[Records drawn from a dataset]
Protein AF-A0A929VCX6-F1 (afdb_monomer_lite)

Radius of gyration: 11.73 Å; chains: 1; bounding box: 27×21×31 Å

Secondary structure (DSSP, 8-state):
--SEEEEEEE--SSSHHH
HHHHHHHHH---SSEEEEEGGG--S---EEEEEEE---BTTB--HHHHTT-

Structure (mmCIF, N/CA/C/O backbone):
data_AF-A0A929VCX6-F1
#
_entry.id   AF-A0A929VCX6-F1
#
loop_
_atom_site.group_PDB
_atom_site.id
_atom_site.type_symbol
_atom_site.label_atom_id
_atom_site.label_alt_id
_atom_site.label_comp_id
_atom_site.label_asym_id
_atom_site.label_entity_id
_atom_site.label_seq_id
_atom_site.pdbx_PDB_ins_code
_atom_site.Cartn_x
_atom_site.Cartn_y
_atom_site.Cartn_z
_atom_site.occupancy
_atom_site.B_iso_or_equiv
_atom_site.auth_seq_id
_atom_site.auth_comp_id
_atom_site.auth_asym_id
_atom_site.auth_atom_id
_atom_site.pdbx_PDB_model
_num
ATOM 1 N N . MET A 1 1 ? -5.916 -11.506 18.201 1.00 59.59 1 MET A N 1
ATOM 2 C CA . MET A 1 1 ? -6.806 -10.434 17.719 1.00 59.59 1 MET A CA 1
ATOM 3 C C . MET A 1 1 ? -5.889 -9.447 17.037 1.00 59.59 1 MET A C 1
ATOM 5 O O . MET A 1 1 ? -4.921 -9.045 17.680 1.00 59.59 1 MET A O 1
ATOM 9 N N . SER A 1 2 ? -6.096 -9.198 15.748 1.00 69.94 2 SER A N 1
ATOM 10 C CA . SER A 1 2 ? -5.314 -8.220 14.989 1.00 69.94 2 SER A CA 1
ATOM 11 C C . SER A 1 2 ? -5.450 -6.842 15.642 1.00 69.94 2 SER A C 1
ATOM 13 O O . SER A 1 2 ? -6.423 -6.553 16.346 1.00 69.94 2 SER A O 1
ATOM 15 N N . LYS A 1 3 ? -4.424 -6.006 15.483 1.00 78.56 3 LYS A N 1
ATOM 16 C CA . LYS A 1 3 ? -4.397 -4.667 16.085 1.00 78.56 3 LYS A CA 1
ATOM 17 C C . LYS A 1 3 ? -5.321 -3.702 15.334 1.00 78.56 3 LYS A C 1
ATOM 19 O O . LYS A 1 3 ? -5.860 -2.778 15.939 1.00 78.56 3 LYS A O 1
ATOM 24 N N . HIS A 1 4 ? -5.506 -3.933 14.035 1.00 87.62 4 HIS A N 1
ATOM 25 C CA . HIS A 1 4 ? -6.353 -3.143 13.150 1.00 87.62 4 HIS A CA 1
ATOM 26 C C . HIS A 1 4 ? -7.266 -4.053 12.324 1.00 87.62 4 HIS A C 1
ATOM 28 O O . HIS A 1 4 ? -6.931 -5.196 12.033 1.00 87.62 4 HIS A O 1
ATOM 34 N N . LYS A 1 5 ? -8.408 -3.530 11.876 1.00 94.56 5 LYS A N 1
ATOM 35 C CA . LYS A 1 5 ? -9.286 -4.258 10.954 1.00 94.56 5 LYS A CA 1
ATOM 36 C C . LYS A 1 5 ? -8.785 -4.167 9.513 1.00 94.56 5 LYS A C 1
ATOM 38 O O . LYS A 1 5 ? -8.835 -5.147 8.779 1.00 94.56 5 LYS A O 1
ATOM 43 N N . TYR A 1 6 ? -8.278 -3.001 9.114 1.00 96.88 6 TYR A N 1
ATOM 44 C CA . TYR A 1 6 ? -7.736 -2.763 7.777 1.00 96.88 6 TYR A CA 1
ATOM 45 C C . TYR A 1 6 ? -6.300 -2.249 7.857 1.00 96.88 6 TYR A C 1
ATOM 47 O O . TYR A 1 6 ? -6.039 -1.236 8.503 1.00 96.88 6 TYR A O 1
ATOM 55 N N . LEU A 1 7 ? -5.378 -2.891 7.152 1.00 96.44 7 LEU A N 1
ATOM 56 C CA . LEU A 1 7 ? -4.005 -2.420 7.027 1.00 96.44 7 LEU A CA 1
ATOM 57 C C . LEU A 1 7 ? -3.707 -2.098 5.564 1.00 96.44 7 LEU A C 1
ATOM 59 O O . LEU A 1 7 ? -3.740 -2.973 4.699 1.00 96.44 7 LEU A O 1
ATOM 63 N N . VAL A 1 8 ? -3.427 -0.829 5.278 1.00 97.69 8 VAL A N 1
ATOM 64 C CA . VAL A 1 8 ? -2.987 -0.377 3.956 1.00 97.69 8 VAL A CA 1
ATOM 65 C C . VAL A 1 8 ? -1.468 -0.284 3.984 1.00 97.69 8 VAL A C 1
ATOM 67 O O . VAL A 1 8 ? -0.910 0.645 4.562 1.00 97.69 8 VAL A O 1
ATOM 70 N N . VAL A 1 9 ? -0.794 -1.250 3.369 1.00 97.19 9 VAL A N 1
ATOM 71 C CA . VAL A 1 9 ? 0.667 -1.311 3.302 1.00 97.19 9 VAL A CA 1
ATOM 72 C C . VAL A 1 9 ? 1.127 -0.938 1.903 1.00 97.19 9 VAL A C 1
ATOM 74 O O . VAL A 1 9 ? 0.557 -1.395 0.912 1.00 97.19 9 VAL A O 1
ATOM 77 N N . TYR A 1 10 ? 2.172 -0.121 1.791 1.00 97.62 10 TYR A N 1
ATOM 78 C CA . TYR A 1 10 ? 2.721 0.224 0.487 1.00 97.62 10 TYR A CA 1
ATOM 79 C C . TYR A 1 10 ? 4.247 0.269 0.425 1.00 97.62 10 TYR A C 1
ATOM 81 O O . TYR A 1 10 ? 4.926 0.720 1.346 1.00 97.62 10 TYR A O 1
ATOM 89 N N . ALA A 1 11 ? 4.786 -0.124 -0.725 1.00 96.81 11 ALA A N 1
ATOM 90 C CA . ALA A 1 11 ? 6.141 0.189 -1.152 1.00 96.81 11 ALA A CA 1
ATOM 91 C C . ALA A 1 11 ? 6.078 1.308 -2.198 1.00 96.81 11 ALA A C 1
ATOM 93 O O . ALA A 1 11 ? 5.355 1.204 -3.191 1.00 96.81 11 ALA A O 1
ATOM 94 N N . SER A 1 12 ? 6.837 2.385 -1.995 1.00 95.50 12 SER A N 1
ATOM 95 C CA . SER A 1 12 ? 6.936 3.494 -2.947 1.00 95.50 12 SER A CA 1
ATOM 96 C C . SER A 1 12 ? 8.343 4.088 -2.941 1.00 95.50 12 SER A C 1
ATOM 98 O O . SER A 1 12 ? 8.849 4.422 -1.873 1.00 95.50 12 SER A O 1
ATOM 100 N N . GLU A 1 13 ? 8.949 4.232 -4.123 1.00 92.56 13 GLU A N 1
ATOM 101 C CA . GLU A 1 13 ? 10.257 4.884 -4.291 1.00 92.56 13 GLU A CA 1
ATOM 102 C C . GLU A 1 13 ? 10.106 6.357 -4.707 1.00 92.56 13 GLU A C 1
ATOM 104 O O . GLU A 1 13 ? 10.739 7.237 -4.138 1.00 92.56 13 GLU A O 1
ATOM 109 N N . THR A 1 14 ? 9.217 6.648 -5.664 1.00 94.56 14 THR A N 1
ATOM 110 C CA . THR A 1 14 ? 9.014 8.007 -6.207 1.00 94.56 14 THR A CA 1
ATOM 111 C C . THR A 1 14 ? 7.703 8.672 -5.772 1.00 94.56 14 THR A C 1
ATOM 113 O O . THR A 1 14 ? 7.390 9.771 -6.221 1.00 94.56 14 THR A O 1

--

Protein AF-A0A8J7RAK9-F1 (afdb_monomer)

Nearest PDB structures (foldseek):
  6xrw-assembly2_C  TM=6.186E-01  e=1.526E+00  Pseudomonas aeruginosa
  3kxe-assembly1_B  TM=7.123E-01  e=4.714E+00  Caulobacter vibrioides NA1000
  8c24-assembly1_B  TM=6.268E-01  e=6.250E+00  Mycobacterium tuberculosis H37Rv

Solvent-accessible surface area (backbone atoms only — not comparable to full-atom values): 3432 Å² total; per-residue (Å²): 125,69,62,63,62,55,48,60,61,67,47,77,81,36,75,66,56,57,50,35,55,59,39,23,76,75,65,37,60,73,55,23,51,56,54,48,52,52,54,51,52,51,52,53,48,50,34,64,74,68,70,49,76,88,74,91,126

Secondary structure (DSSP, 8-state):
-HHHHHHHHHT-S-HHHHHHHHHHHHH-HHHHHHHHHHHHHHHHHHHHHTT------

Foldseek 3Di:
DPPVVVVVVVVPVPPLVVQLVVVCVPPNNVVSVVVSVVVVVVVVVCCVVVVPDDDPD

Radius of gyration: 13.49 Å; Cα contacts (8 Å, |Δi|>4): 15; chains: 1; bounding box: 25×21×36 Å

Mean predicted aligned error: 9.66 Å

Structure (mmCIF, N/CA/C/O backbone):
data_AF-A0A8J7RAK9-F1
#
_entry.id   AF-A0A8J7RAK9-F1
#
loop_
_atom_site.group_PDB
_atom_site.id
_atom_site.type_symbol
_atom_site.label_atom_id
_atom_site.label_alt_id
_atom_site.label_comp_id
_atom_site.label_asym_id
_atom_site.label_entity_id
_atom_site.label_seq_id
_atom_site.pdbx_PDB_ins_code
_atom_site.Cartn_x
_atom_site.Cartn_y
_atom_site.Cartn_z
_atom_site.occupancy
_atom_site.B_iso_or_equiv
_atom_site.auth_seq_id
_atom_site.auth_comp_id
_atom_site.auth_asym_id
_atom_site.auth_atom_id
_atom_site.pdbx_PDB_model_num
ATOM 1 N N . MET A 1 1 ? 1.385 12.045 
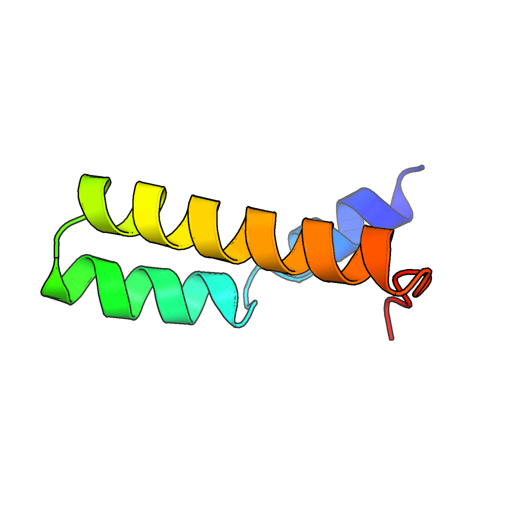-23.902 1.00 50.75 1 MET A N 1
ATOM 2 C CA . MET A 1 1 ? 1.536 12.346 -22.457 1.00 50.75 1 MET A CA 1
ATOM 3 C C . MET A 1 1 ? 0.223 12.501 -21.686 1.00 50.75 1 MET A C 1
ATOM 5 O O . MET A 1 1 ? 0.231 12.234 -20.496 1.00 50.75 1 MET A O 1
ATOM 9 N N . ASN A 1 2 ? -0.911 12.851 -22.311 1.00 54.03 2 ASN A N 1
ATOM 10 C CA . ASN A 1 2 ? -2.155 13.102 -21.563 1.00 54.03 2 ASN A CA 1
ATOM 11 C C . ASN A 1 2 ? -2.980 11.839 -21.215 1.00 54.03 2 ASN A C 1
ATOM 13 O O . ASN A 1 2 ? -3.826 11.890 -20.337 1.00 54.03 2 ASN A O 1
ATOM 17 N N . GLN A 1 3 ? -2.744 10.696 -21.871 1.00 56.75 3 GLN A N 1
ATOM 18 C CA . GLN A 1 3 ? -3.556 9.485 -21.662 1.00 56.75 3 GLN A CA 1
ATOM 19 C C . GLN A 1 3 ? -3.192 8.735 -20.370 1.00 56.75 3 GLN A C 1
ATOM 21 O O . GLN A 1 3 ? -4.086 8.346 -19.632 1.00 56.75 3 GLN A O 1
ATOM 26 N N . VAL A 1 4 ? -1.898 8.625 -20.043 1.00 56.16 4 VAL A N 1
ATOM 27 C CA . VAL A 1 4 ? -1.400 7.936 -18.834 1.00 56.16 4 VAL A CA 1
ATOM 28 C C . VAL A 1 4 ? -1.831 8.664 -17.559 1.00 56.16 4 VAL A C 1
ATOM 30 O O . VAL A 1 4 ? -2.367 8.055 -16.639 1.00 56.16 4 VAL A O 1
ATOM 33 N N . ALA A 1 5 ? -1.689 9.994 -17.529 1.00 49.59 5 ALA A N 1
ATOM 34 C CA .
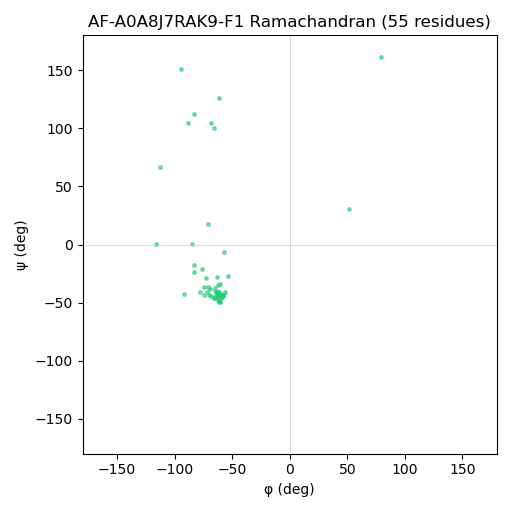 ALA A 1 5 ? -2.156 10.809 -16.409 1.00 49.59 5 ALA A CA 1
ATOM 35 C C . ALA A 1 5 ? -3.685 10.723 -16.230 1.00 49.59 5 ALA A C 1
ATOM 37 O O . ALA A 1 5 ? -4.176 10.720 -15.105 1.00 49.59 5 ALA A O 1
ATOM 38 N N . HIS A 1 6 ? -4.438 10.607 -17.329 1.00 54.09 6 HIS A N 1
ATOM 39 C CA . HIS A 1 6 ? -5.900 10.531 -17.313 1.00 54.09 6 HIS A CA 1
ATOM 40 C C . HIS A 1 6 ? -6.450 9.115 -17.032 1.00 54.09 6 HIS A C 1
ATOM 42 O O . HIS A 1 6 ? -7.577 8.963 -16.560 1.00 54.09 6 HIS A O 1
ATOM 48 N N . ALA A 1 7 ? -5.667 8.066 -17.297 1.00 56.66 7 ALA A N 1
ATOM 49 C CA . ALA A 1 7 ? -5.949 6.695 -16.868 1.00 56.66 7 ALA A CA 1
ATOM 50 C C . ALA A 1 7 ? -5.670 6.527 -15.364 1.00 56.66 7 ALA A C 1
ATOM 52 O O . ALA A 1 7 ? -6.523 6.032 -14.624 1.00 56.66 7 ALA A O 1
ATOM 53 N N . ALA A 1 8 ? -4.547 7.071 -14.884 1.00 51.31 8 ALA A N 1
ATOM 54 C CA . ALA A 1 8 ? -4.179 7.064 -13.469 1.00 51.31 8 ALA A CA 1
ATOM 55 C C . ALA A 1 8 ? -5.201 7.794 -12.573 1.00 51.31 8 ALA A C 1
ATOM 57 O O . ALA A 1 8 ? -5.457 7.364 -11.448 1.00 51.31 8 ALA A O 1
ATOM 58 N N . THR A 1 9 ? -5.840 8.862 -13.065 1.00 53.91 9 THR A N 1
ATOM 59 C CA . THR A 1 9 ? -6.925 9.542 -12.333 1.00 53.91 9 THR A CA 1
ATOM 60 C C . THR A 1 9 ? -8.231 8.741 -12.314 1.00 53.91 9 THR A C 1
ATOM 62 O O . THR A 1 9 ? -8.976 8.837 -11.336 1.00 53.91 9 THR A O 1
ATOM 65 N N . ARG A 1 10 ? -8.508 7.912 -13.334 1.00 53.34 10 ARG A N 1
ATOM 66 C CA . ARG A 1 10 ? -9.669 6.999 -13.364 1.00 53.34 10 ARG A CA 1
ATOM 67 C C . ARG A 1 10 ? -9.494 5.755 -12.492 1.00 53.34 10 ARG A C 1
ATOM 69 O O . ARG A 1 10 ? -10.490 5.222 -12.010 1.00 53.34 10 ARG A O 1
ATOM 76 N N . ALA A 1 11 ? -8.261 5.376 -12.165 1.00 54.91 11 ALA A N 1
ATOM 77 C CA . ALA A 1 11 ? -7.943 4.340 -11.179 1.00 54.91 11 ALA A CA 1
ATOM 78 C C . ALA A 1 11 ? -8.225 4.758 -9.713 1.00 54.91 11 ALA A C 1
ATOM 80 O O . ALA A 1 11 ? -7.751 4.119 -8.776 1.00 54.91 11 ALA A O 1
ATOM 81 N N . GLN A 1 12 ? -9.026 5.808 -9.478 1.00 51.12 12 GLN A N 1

### Work order
Using the data above, transcribe the lines that run from the line with "ATOM 95 C CA" to the line with "ATOM 113 O O", both ends kept, and output nothing else.

### Exercise response
ATOM 95 C CA . SER A 1 12 ? 6.936 3.494 -2.947 1.00 95.50 12 SER A CA 1
ATOM 96 C C . SER A 1 12 ? 8.343 4.088 -2.941 1.00 95.50 12 SER A C 1
ATOM 98 O O . SER A 1 12 ? 8.849 4.422 -1.873 1.00 95.50 12 SER A O 1
ATOM 100 N N . GLU A 1 13 ? 8.949 4.232 -4.123 1.00 92.56 13 GLU A N 1
ATOM 101 C CA . GLU A 1 13 ? 10.257 4.884 -4.291 1.00 92.56 13 GLU A CA 1
ATOM 102 C C . GLU A 1 13 ? 10.106 6.357 -4.707 1.00 92.56 13 GLU A C 1
ATOM 104 O O . GLU A 1 13 ? 10.739 7.237 -4.138 1.00 92.56 13 GLU A O 1
ATOM 109 N N . THR A 1 14 ? 9.217 6.648 -5.664 1.00 94.56 14 THR A N 1
ATOM 110 C CA . THR A 1 14 ? 9.014 8.007 -6.207 1.00 94.56 14 THR A CA 1
ATOM 111 C C . THR A 1 14 ? 7.703 8.672 -5.772 1.00 94.56 14 THR A C 1
ATOM 113 O O . THR A 1 14 ? 7.390 9.771 -6.221 1.00 94.56 14 THR A O 1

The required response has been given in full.